JUNEAU -- Gov. Sean Parnell's oil tax plan takes an approach that winds up giving oil companies "quite a lot" of money for projects that are economic today, a consultant told lawmakers Monday.
Janak Mayer of PFC Energy told the House Resources Committee that the alternative to a uniform lowering of government take is a system with greater complexity and potential for what he calls "perverse incentives," such as creating a situation where companies that must agree to projects going forward in some fields become focused on their own projects, and pursuing lower tax rates of their own.
Mayer said Parnell's new plan is very similar, in the amount of cash it moves across the table, to HB110, the plan Parnell proposed last year as a way to boost investment and production. At $110-a-barrel oil, the state would get $4.8 billion in production taxes under the current tax structure, $3.3 billion under Parnell's plan and $3.2 billion under HB110, according to PFC Energy estimates.
HB110 cleared the House in 2011 but stalled in the Senate, where it remains a non-starter. Senators have greeted Parnell's new plan with wariness and skepticism. For example, on Friday, the new plan underwent a public drubbing in the Senate Resources Committee.
Sen. Lesil McGuire, R-Anchorage, who said she agrees philosophically with Parnell on the need to make Alaska a more competitive place for industry investment, called the plan "half-baked" and told Revenue Department officials she didn't think they understood the ins-and-outs of the bill, SB3001 on the Senate side and HB3001 on the House side.
She said this isn't the right way to go about tackling an issue so important to Alaska's economy.
"And we all know it's going to end in a train wreck, and now it's just a matter of who gets to be blamed for it, and I think that's silly," she said.
This is the first full week of the special session called by Parnell to address oil taxes and in-state gas pipeline and human trafficking bills. It comes against the backdrop of an election year for nearly all the Legislature's 60 members.
The trafficking bill passed last week, leaving the thornier issues ahead.
The only hearings held Monday were in front of House Resources and the House Special Committee on Energy, and a number of lawmakers listened in from the audience. Energy committee members are sitting in on the hearings, in an effort to get as many House members up to speed on the issue as possible.
Parnell's tax plan faces long odds; Rep. Paul Seaton, R-Homer, and co-chair of the House Resources Committee, said he thinks it would be unlikely for Parnell's plan in its current form to pass.
Parnell's bill borrows from the Senate proposal that cleared during the last weekend of the regular session, providing a tax break, or "production allowance," for the first 10 years of production from new fields on the North Slope. But it also cuts taxes for existing producers and allows tax incentives for well-lease expenditures -- provisions more in line with HB110.
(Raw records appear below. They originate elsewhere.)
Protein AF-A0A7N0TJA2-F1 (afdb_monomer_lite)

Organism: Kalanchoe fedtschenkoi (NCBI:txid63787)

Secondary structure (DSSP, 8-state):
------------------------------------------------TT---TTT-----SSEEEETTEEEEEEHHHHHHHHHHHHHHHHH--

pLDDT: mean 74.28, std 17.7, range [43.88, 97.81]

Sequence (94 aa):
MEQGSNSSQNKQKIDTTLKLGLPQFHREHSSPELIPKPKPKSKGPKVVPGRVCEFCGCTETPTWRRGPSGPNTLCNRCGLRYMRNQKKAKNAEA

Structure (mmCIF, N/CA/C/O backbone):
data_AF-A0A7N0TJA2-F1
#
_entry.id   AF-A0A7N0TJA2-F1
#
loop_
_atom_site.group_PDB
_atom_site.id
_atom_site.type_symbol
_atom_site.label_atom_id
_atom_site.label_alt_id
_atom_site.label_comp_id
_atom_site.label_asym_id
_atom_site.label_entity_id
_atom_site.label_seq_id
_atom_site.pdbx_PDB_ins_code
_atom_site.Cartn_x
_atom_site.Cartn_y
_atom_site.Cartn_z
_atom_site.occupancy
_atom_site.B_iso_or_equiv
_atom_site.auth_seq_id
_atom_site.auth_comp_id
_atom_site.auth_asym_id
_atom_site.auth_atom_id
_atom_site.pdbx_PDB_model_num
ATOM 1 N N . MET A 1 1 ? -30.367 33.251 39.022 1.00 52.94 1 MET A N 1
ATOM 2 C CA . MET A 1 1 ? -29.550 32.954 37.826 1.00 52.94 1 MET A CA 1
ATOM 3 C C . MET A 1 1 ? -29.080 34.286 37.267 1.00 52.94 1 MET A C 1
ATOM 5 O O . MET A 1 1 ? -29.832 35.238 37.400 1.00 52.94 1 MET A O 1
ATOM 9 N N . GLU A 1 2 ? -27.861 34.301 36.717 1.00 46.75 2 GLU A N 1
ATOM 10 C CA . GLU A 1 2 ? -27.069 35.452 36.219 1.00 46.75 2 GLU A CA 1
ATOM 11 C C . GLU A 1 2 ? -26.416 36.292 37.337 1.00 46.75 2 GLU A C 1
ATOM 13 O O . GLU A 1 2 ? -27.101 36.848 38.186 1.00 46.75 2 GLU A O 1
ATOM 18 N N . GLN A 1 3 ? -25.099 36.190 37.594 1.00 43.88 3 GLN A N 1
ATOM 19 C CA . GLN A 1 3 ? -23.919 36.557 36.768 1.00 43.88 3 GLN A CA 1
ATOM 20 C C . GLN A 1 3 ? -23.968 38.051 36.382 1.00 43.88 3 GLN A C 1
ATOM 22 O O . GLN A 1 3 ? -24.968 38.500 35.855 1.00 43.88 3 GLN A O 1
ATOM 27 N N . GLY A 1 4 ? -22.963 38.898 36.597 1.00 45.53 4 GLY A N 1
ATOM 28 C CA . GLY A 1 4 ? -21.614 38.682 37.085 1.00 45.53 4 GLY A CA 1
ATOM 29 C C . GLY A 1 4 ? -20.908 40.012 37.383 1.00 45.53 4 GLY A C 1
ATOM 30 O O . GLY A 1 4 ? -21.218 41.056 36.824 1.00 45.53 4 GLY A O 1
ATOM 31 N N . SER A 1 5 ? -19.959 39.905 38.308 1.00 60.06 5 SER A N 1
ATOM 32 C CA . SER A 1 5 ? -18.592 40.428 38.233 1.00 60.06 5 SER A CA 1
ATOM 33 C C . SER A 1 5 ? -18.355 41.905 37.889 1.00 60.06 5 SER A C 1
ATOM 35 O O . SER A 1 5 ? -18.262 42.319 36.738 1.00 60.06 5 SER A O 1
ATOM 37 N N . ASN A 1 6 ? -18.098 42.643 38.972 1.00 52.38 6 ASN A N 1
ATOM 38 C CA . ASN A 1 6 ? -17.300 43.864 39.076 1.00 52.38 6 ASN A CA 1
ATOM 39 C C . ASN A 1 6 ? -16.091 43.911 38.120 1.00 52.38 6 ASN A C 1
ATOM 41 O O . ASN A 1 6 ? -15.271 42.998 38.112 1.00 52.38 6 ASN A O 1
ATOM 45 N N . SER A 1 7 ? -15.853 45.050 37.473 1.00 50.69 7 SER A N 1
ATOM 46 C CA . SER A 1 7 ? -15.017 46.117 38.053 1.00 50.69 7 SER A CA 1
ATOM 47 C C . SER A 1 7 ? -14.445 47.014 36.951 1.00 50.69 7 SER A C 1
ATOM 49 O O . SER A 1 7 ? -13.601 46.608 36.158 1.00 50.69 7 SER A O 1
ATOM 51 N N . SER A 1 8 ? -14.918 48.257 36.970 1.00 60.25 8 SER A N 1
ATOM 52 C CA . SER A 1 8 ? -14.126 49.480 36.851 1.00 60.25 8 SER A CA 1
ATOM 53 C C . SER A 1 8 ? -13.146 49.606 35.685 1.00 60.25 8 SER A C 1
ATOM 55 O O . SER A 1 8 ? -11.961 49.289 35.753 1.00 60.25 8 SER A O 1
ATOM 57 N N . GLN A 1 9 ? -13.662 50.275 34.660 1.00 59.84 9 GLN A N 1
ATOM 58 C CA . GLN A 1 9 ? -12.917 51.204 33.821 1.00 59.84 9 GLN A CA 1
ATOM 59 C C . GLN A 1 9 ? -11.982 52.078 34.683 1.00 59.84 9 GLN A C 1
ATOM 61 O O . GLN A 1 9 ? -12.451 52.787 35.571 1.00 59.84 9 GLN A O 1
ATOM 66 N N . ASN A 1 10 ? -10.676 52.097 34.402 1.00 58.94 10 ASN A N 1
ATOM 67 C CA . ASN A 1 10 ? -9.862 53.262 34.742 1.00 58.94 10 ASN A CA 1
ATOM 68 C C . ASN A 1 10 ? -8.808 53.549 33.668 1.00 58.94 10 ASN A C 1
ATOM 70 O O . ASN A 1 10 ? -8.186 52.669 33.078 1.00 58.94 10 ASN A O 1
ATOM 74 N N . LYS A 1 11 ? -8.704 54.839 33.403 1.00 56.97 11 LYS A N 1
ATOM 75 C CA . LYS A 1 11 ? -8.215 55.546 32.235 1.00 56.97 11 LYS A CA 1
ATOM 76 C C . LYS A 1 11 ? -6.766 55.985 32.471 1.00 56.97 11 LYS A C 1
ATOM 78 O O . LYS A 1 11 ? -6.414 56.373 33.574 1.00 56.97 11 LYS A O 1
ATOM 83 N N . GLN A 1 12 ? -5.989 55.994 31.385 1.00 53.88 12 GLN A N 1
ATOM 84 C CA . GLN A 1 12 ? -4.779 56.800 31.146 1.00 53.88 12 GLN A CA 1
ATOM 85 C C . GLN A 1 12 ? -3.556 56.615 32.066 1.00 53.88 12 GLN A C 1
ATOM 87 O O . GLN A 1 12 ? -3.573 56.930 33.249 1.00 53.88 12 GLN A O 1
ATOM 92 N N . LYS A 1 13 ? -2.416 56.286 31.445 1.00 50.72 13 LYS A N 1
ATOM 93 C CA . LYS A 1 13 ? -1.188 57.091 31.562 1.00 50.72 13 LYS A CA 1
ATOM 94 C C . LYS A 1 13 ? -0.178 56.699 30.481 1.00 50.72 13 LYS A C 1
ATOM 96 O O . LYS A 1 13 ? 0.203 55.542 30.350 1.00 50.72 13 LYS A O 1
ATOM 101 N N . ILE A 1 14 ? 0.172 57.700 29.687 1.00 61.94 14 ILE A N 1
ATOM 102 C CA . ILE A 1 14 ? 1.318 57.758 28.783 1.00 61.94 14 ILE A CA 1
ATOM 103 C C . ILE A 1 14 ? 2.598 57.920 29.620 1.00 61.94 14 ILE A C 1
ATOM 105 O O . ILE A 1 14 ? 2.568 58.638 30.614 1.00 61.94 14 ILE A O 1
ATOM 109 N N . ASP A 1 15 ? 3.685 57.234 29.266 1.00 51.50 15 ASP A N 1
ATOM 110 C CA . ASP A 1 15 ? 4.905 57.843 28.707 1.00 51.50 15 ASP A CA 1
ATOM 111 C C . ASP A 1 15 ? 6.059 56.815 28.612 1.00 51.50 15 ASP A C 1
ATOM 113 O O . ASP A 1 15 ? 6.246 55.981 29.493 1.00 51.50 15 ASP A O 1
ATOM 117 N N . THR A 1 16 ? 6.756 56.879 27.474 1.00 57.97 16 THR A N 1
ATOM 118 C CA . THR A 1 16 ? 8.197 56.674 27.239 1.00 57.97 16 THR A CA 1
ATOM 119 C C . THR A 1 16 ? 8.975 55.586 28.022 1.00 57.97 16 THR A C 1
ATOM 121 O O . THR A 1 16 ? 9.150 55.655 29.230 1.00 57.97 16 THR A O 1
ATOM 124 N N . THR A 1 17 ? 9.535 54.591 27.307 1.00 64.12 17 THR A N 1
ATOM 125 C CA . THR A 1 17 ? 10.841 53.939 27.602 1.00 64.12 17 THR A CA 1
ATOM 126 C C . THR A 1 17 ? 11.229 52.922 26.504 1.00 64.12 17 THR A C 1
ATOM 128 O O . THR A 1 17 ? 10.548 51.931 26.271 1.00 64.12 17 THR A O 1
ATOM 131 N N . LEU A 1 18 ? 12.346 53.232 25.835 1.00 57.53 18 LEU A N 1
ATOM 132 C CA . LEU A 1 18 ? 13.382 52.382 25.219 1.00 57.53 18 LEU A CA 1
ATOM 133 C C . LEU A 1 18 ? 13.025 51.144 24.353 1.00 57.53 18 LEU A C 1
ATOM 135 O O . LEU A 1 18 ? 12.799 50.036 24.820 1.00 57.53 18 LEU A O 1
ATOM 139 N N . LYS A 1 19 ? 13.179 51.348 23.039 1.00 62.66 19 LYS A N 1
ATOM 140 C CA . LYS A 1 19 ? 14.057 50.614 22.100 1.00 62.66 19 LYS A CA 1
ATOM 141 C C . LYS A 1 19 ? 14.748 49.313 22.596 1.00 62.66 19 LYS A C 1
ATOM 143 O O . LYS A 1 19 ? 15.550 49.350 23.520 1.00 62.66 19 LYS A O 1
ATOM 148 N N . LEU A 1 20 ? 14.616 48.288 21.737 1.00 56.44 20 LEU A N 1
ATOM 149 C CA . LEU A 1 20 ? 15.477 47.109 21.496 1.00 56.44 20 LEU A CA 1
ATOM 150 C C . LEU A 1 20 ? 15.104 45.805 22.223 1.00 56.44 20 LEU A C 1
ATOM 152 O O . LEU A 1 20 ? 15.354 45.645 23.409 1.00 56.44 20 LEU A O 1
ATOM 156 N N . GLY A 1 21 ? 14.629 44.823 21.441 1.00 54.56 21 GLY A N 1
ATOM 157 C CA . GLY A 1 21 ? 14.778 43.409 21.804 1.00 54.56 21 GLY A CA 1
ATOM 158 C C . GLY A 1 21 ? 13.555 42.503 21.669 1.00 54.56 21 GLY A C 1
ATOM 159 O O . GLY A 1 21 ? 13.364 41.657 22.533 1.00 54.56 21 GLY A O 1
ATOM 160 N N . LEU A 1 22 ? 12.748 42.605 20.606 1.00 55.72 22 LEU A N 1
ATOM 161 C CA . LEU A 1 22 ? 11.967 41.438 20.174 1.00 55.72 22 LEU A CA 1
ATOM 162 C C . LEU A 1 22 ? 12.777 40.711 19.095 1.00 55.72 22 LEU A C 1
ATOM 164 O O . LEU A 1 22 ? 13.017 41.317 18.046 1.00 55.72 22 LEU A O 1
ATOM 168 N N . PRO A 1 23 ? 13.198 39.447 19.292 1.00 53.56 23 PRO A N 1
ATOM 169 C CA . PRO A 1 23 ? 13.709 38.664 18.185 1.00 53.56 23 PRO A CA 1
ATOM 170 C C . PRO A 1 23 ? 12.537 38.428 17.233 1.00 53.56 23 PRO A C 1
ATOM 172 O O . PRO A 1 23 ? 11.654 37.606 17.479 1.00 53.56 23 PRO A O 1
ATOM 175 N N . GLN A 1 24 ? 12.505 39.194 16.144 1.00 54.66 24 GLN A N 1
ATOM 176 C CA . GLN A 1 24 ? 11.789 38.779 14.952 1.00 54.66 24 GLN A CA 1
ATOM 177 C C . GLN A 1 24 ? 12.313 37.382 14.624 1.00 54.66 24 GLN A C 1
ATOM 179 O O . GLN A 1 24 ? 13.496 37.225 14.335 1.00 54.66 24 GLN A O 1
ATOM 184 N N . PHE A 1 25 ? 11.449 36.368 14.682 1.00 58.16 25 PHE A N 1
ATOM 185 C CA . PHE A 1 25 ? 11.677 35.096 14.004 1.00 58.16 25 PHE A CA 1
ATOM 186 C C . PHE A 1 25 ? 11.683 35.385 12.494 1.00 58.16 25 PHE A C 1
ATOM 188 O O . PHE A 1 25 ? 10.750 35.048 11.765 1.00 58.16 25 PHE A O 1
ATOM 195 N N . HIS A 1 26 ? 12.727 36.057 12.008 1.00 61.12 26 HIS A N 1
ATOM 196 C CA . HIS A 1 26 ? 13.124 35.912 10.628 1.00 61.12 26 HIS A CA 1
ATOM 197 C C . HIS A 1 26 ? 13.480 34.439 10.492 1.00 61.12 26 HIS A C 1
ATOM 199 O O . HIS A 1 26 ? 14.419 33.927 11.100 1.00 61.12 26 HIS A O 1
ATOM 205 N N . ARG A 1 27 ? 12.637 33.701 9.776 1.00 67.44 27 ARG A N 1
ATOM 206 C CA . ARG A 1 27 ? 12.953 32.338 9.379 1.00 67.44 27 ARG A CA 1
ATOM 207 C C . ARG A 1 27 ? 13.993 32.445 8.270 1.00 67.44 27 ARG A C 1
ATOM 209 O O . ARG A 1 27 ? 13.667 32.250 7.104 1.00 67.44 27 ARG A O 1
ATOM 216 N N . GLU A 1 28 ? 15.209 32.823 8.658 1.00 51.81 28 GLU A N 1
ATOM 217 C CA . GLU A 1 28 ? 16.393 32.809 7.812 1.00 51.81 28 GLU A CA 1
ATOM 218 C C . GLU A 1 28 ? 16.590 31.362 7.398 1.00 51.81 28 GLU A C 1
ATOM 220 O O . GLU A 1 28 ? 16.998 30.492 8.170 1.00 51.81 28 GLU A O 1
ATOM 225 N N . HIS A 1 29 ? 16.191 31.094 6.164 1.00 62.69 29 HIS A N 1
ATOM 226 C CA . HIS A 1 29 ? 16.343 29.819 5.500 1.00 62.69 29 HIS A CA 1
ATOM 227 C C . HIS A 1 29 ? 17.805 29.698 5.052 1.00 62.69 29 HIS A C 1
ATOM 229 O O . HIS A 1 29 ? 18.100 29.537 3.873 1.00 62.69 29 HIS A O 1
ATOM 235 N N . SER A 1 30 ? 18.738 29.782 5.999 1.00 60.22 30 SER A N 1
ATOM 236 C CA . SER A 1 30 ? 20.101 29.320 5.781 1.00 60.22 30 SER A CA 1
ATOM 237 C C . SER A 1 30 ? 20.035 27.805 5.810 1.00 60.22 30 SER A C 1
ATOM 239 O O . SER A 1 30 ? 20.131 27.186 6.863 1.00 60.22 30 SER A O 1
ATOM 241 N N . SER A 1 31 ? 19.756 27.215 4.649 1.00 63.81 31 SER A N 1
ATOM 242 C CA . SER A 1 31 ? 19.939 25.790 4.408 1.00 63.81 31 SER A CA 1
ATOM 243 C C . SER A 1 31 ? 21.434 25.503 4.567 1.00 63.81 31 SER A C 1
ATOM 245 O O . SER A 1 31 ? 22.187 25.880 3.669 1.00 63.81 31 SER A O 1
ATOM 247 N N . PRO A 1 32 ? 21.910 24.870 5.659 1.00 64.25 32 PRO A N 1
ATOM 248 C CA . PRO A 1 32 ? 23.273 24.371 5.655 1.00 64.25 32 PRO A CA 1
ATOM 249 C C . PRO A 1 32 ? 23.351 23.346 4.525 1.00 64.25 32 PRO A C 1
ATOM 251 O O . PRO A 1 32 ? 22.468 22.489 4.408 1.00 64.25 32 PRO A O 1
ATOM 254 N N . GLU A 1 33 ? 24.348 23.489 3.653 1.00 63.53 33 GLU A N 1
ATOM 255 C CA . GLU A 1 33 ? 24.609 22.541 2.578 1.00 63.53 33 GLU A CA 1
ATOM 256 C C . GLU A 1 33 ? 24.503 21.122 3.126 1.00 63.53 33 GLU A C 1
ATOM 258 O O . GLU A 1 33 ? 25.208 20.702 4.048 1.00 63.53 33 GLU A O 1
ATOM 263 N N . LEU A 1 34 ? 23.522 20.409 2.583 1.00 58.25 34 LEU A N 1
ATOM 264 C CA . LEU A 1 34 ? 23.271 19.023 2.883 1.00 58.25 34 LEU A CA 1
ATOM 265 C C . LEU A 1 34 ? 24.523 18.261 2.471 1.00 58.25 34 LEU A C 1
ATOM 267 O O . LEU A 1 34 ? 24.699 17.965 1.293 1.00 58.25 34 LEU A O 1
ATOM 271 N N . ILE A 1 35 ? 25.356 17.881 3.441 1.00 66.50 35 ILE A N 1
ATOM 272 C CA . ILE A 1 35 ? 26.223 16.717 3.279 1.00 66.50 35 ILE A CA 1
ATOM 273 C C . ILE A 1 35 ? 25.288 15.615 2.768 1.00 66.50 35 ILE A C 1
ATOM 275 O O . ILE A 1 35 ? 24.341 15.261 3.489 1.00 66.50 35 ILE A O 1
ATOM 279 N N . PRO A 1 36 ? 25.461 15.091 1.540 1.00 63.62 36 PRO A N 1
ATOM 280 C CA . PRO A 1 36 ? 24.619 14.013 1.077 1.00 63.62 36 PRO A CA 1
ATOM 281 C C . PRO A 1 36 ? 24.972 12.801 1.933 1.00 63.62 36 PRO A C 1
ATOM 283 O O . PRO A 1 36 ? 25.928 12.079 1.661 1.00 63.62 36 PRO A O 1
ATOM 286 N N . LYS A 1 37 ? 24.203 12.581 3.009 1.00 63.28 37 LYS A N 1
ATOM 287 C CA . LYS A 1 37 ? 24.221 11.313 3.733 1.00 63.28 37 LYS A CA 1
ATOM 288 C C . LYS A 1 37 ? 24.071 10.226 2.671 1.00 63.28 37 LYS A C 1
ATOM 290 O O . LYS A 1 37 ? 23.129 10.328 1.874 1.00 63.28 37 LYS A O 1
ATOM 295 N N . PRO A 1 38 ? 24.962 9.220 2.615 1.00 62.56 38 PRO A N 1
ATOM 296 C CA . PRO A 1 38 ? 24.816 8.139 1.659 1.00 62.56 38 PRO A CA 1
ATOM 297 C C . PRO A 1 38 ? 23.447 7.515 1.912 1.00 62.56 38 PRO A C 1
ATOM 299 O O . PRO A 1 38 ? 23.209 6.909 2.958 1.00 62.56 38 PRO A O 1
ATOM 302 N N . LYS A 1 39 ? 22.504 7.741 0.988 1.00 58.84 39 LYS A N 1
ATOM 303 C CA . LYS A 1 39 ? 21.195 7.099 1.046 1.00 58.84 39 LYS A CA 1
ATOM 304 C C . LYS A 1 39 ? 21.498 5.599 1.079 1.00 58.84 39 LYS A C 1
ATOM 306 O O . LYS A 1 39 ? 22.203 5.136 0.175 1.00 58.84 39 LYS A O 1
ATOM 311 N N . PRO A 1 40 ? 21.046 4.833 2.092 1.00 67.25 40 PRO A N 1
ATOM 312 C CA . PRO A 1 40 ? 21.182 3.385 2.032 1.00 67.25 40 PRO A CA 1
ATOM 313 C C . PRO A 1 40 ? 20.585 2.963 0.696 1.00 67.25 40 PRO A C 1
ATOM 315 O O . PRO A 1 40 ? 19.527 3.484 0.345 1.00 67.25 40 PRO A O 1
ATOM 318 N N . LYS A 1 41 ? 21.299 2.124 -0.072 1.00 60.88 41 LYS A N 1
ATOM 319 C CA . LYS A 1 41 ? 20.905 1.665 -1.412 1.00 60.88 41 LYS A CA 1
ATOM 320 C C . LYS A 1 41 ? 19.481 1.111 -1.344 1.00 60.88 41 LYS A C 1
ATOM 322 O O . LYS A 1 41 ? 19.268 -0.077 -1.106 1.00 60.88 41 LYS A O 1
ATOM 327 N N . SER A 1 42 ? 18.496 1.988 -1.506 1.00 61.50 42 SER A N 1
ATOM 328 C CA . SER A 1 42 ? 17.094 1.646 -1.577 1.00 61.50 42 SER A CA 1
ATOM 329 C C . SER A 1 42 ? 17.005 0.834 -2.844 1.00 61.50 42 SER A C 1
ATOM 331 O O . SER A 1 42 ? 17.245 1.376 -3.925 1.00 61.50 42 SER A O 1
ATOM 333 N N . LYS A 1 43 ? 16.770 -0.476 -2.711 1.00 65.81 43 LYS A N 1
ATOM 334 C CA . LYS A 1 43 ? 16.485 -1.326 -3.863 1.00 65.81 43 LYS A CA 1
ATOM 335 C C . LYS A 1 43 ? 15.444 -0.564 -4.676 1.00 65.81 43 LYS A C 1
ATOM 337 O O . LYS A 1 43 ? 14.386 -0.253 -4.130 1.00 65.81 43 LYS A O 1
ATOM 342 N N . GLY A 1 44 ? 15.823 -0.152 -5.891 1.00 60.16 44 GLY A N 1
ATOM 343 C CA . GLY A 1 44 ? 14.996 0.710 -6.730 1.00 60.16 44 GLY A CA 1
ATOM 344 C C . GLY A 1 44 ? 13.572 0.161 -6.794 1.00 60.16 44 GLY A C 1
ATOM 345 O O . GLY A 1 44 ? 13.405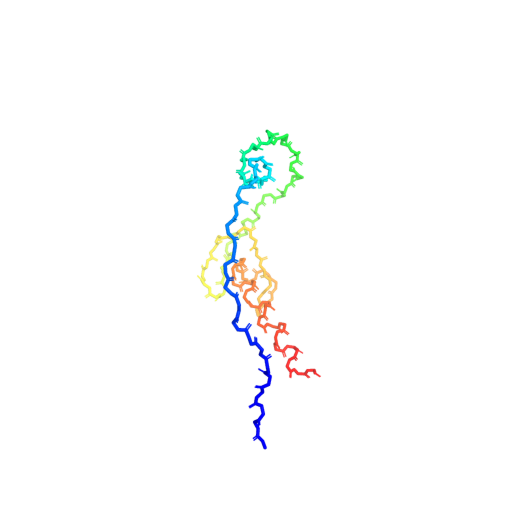 -1.054 -6.610 1.00 60.16 44 GLY A O 1
ATOM 346 N N . PRO A 1 45 ? 12.557 1.023 -6.984 1.00 60.31 45 PRO A N 1
ATOM 347 C CA . PRO A 1 45 ? 11.169 0.591 -6.998 1.00 60.31 45 PRO A CA 1
ATOM 348 C C . PRO A 1 45 ? 11.061 -0.627 -7.908 1.00 60.31 45 PRO A C 1
ATOM 350 O O . PRO A 1 45 ? 11.368 -0.568 -9.096 1.00 60.31 45 PRO A O 1
ATOM 353 N N . LYS A 1 46 ? 10.727 -1.774 -7.310 1.00 60.88 46 LYS A N 1
ATOM 354 C CA . LYS A 1 46 ? 10.468 -2.999 -8.052 1.00 60.88 46 LYS A CA 1
ATOM 355 C C . LYS A 1 46 ? 9.172 -2.735 -8.801 1.00 60.88 46 LYS A C 1
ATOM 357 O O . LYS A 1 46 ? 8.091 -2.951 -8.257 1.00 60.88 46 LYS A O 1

Mayer said hypothetically, if the decline in production from legacy fields could be reduced from 6 percent a year to 2 percent a year, revenue from 2020 on could be higher than under the current scenario with the governor's new plan. But he said revenue until that point would be significantly reduced -- and it's not clear how doable eating into the decline curve like that actually is.
Both the Alaska Oil and Gas Association and Conoco Phillips have expressed support for HB3001, as introduced. A spokeswoman for Conoco Phillips Alaska said the bill would make the North Slope more attractive for capital investment.
Rep. Mike Doogan, D-Anchorage, said he can't see the Senate passing "any version" of Parnell's bill.
"And frankly I'm not sure the House is going to pass any version of this bill because there are a lot more questions than answers out of this so far," he said.